Maybe it’s the hills or maybe it’s what our dads teach us or maybe it’s the soft, tall blanket of pine, but we from around here tend to grow up with a fair sense of direction. Whose land is north of your land, how the creek cuts across the eastern corner of your food plot, and so on. When the closest hospital’s over the state line, you better know where your neighbors are. Who your neighbors are.
We give directions that make perfect sense to one of our own—turn left at the Jackson’s mailbox, make a right after you pass the big wild blueberry patch—but are likely to confuse soft-bellied folks who depend on wi-fi Google robot directions to get from their bed to the toilet. All that to say is that most of us can take a look at a cloud of smoke floating towards the sky and tell you right away who’s burning off underbrush, who’s burning trash. Whose cabin’s on fire.
Sonofabitch was damned lucky no one was inside when the log, the black powder, the poison pill took flame. Must’ve chucked it in the fancy stone-mantle wood-burning fireplace and then went back out to his truck, or out to the woodpile for more logs. Lucky he didn’t bring the wife and kids up that weekend. Lucky all around, we’d say.
It was just about dusk when the police scanners and radios across the mountain started lighting up. Nearly all the boys around here have been in the volunteer brigade at one time or another, or know someone that is. We consider those men heroes around here. Even get a girl fighter every once in a while, somebody’s tomboy daughter.
It’s our land, after all. If we don’t look out for it, who will? The bars empty out quick when there’s a big job going. We kept the blaze from spreading well enough—the snow helped, the wet in the air—but the cabin was a total loss, a heap of black char around a mangled deep-freeze when all was said and done. Chewed-on silverware bent into black knots and lumps of PVC that had once been plumbing poked up out of the gray, slushy mess.
While we worked, the flatlander sat on the tailgate of his truck under a shock blanket, his face blank as the moon’s. Wouldn’t let the EMTs take him out on the bus, wouldn’t talk to any of us, wouldn’t take a Styrofoam cup of coffee that one of the rookies was passing around. Just there, staring into a pile of ash.
It was just too quick, we heard the chief say to the flatlander. Regretfully.

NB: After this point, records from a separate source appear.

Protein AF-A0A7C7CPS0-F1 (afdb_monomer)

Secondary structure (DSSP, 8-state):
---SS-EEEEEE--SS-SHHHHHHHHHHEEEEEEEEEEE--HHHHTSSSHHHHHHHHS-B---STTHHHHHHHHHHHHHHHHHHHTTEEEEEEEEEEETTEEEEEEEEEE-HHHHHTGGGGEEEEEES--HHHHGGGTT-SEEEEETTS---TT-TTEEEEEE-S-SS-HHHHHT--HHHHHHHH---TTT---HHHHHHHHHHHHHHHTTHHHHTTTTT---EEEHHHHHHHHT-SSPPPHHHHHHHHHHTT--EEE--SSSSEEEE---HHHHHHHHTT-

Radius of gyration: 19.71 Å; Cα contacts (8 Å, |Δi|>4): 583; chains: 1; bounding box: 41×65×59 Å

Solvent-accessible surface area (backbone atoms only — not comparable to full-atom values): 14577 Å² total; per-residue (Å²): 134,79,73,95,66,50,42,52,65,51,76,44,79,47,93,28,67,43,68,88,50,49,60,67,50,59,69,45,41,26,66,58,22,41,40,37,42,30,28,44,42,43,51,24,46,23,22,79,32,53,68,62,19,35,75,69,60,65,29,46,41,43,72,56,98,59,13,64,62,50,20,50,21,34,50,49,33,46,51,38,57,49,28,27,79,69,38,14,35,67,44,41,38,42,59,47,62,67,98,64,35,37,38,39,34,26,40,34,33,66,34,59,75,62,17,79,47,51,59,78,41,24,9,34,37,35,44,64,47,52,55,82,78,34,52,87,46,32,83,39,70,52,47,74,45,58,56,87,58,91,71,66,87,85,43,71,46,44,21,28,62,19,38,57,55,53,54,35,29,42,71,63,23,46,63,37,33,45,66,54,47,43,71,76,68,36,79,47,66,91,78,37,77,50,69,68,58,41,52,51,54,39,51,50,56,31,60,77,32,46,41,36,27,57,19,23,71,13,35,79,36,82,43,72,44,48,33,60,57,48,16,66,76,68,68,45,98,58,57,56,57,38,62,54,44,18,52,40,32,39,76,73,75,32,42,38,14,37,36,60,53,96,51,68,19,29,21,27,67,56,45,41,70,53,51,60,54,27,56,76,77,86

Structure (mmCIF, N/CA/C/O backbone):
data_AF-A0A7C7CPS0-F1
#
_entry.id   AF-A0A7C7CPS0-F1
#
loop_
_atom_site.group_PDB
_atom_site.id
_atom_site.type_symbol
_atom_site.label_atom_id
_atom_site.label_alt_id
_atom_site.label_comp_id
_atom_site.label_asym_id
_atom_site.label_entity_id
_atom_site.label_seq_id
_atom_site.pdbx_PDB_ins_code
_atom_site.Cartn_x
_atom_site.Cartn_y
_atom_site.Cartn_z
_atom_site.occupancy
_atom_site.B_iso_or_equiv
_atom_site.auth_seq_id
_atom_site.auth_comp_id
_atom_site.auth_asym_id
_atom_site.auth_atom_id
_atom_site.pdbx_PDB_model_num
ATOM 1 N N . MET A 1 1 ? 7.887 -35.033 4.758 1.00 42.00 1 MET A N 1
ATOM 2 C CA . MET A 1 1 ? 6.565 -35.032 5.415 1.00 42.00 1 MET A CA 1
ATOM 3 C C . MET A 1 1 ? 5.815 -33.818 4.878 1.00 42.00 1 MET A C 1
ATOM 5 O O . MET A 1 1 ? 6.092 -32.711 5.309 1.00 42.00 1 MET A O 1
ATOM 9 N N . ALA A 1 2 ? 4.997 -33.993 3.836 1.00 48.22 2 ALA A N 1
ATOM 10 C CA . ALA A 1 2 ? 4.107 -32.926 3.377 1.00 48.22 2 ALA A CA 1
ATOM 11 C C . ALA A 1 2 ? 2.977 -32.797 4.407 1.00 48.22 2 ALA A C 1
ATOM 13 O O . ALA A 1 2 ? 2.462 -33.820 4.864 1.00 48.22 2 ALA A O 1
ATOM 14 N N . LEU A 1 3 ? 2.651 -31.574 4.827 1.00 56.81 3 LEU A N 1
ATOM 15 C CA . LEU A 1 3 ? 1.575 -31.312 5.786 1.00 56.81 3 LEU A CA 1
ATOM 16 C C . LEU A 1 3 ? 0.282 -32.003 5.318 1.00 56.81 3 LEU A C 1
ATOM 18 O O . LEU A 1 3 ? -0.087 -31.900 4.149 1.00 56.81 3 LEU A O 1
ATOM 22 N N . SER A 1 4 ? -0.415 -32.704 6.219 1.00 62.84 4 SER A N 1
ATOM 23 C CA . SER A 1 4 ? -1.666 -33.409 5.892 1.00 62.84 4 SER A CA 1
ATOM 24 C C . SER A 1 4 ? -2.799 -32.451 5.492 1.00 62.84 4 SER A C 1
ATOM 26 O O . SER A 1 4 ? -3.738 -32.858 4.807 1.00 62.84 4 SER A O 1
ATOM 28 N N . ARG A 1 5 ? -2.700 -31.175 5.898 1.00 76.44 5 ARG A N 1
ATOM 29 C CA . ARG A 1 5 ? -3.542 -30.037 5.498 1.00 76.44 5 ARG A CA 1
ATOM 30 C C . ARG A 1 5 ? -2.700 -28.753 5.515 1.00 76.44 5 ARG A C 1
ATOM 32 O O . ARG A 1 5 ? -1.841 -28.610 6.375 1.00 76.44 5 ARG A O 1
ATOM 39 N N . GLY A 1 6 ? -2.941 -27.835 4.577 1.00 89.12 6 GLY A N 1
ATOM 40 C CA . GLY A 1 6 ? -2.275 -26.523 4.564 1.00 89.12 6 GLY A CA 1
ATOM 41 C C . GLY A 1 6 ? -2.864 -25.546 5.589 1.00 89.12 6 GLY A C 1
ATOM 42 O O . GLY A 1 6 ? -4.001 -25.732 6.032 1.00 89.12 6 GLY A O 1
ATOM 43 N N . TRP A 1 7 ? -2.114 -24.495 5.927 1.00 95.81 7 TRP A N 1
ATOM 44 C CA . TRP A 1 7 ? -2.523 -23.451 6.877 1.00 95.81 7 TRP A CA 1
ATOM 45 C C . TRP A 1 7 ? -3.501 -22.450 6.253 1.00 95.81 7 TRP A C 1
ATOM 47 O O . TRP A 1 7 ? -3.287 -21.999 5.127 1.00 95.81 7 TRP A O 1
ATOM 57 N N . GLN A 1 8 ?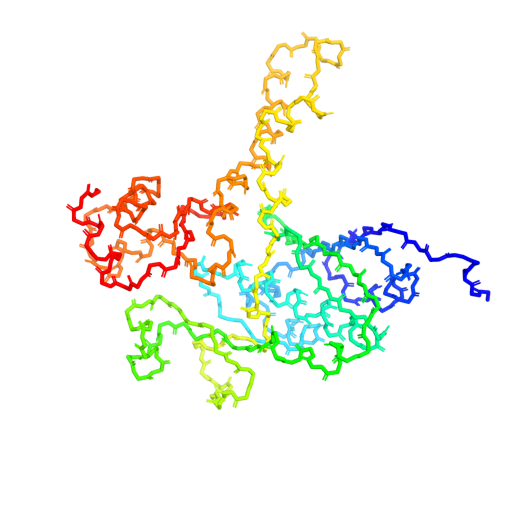 -4.572 -22.100 6.971 1.00 96.38 8 GLN A N 1
ATOM 58 C CA . GLN A 1 8 ? -5.561 -21.105 6.526 1.00 96.38 8 GLN A CA 1
ATOM 59 C C . GLN A 1 8 ? -5.152 -19.669 6.864 1.00 96.38 8 GLN A C 1
ATOM 61 O O . GLN A 1 8 ? -5.654 -18.747 6.232 1.00 96.38 8 GLN A O 1
ATOM 66 N N . TRP A 1 9 ? -4.268 -19.479 7.841 1.00 97.88 9 TRP A N 1
ATOM 67 C CA . TRP A 1 9 ? -3.761 -18.176 8.254 1.00 97.88 9 TRP A CA 1
ATOM 68 C C . TRP A 1 9 ? -2.301 -18.321 8.672 1.00 97.88 9 TRP A C 1
ATOM 70 O O . TRP A 1 9 ? -1.986 -19.216 9.457 1.00 97.88 9 TRP A O 1
ATOM 80 N N . VAL A 1 10 ? -1.417 -17.475 8.149 1.00 98.31 10 VAL A N 1
ATOM 81 C CA . VAL A 1 10 ? -0.007 -17.404 8.564 1.00 98.31 10 VAL A CA 1
ATOM 82 C C . VAL A 1 10 ? 0.406 -15.942 8.676 1.00 98.31 10 VAL A C 1
ATOM 84 O O . VAL A 1 10 ? 0.047 -15.148 7.811 1.00 98.31 10 VAL A O 1
ATOM 87 N N . ASP A 1 11 ? 1.171 -15.610 9.716 1.00 98.31 11 ASP A N 1
ATOM 88 C CA . ASP A 1 11 ? 1.782 -14.292 9.905 1.00 98.31 11 ASP A CA 1
ATOM 89 C C . ASP A 1 11 ? 3.311 -14.401 9.852 1.00 98.31 11 ASP A C 1
ATOM 91 O O . ASP A 1 11 ? 3.912 -15.212 10.561 1.00 98.31 11 ASP A O 1
ATOM 95 N N . ILE A 1 12 ? 3.929 -13.638 8.946 1.00 98.19 12 ILE A N 1
ATOM 96 C CA . ILE A 1 12 ? 5.378 -13.535 8.780 1.00 98.19 12 ILE A CA 1
ATOM 97 C C . ILE A 1 12 ? 5.821 -12.204 9.379 1.00 98.19 12 ILE A C 1
ATOM 99 O O . ILE A 1 12 ? 5.764 -11.176 8.704 1.00 98.19 12 ILE A O 1
ATOM 103 N N . ASP A 1 13 ? 6.343 -12.249 10.605 1.00 97.06 13 ASP A N 1
ATOM 104 C CA . ASP A 1 13 ? 6.840 -11.071 11.324 1.00 97.06 13 ASP A CA 1
ATOM 105 C C . ASP A 1 13 ? 8.314 -11.221 11.744 1.00 97.06 13 ASP A C 1
ATOM 107 O O . ASP A 1 13 ? 8.624 -11.610 12.874 1.00 97.06 13 ASP A O 1
ATOM 111 N N . PRO A 1 14 ? 9.265 -11.009 10.817 1.00 96.88 14 PRO A N 1
ATOM 112 C CA . PRO A 1 14 ? 10.680 -11.149 11.094 1.00 96.88 14 PRO A CA 1
ATOM 113 C C . PRO A 1 14 ? 11.335 -9.801 11.404 1.00 96.88 14 PRO A C 1
ATOM 115 O O . PRO A 1 14 ? 10.913 -8.737 10.950 1.00 96.88 14 PRO A O 1
ATOM 118 N N . PHE A 1 15 ? 12.500 -9.851 12.050 1.00 95.81 15 PHE A N 1
ATOM 119 C CA . PHE A 1 15 ? 13.403 -8.705 12.057 1.00 95.81 15 PHE A CA 1
ATOM 120 C C . PHE A 1 15 ? 14.009 -8.496 10.660 1.00 95.81 15 PHE A C 1
ATOM 122 O O . PHE A 1 15 ? 14.850 -9.267 10.194 1.00 95.81 15 PHE A O 1
ATOM 129 N N . GLY A 1 16 ? 13.608 -7.415 9.997 1.00 96.06 16 GLY A N 1
ATOM 130 C CA . GLY A 1 16 ? 14.104 -6.994 8.696 1.00 96.06 16 GLY A CA 1
ATOM 131 C C . GLY A 1 16 ? 13.196 -7.442 7.557 1.00 96.06 16 GLY A C 1
ATOM 132 O O . GLY A 1 16 ? 12.046 -7.024 7.470 1.00 96.06 16 GLY A O 1
ATOM 133 N N . SER A 1 17 ? 13.748 -8.227 6.632 1.00 97.75 17 SER A N 1
ATOM 134 C CA . SER A 1 17 ? 13.069 -8.593 5.385 1.00 97.75 17 SER A CA 1
ATOM 135 C C . SER A 1 17 ? 12.314 -9.922 5.514 1.00 97.75 17 SER A C 1
ATOM 137 O O . SER A 1 17 ? 12.917 -10.898 5.968 1.00 97.75 17 SER A O 1
ATOM 139 N N . PRO A 1 18 ? 11.065 -10.022 5.023 1.00 98.19 18 PRO A N 1
ATOM 140 C CA . PRO A 1 18 ? 10.305 -11.272 5.010 1.00 98.19 18 PRO A 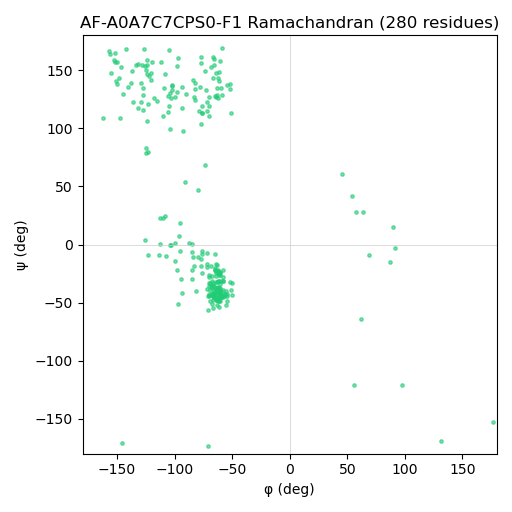CA 1
ATOM 141 C C . PRO A 1 18 ? 10.688 -12.215 3.865 1.00 98.19 18 PRO A C 1
ATOM 143 O O . PRO A 1 18 ? 10.283 -13.377 3.861 1.00 98.19 18 PRO A O 1
ATOM 146 N N . ILE A 1 19 ? 11.484 -11.743 2.896 1.00 98.31 19 ILE A N 1
ATOM 147 C CA . ILE A 1 19 ? 11.827 -12.477 1.668 1.00 98.31 19 ILE A CA 1
ATOM 148 C C . ILE A 1 19 ? 12.319 -13.917 1.916 1.00 98.31 19 ILE A C 1
ATOM 150 O O . ILE A 1 19 ? 11.842 -14.805 1.208 1.00 98.31 19 ILE A O 1
ATOM 154 N N . PRO A 1 20 ? 13.192 -14.207 2.907 1.00 98.12 20 PRO A N 1
ATOM 155 C CA . PRO A 1 20 ? 13.663 -15.574 3.152 1.00 98.12 20 PRO A CA 1
ATOM 156 C C . PRO A 1 20 ? 12.565 -16.576 3.540 1.00 98.12 20 PRO A C 1
ATOM 158 O O . PRO A 1 20 ? 12.753 -17.777 3.372 1.00 98.12 20 PRO A O 1
ATOM 161 N N . PHE A 1 21 ? 11.429 -16.101 4.059 1.00 98.38 21 PHE A N 1
ATOM 162 C CA . PHE A 1 21 ? 10.345 -16.946 4.572 1.00 98.38 21 PHE A CA 1
ATOM 163 C C . PHE A 1 21 ? 9.215 -17.148 3.560 1.00 98.38 21 PHE A C 1
ATOM 165 O O . PHE A 1 21 ? 8.472 -18.126 3.664 1.00 98.38 21 PHE A O 1
ATOM 172 N N . LEU A 1 22 ? 9.090 -16.247 2.577 1.00 98.06 22 LEU A N 1
ATOM 173 C CA . LEU A 1 22 ? 7.951 -16.216 1.658 1.00 98.06 22 LEU A CA 1
ATOM 174 C C . LEU A 1 22 ? 7.746 -17.535 0.913 1.00 98.06 22 LEU A C 1
ATOM 176 O O . LEU A 1 22 ? 6.606 -17.966 0.784 1.00 98.06 22 LEU A O 1
ATOM 180 N N . ASP A 1 23 ? 8.811 -18.175 0.424 1.00 97.88 23 ASP A N 1
ATOM 181 C CA . ASP A 1 23 ? 8.677 -19.390 -0.388 1.00 97.88 23 ASP A CA 1
ATOM 182 C C . ASP A 1 23 ? 8.141 -20.569 0.438 1.00 97.88 23 ASP A C 1
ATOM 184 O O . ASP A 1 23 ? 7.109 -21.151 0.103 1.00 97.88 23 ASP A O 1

We wound the pipes back up, wiped the grit and grime off our helmets, chucked the last few cigarette butts into the muddy slush of the drive, and left him there in our rearview mirrors. There’s an energy in the air when there’s a big job, an adrenaline floating on the smell of smoke. Some of us went back to the J&B and asked for another beer, beat last call by a few minutes. Some of us went home, back to our women and our families, back to kitchens where a wife or a mother left something warm and hearty on a plate in the oven. Some of us fucked our wives with vigor and adrenaline, hot and panting, some for the first time in a long time. Some of us when we fetched more wood from the woodpile before getting in our soft beds checked each end of each split for a small, shiny spot of wax, or a fingerprint in gum.
By the time fawning season came back around the flatlander’s lot was sold. Word had it that it went at a bargain thanks to the mess and debris, parceled up by Reggie himself and the other two neighbors who planned to add the acreage to their own. Pretty good deal if you can get it. Flatlander’s mailbox is still there, on Springside Road. The mile-a-minute is beginning to creep towards it, climb up the post, wrap its spiky little tendrils around the red plastic flag. By the end of the summer, we won’t be able to see it at all.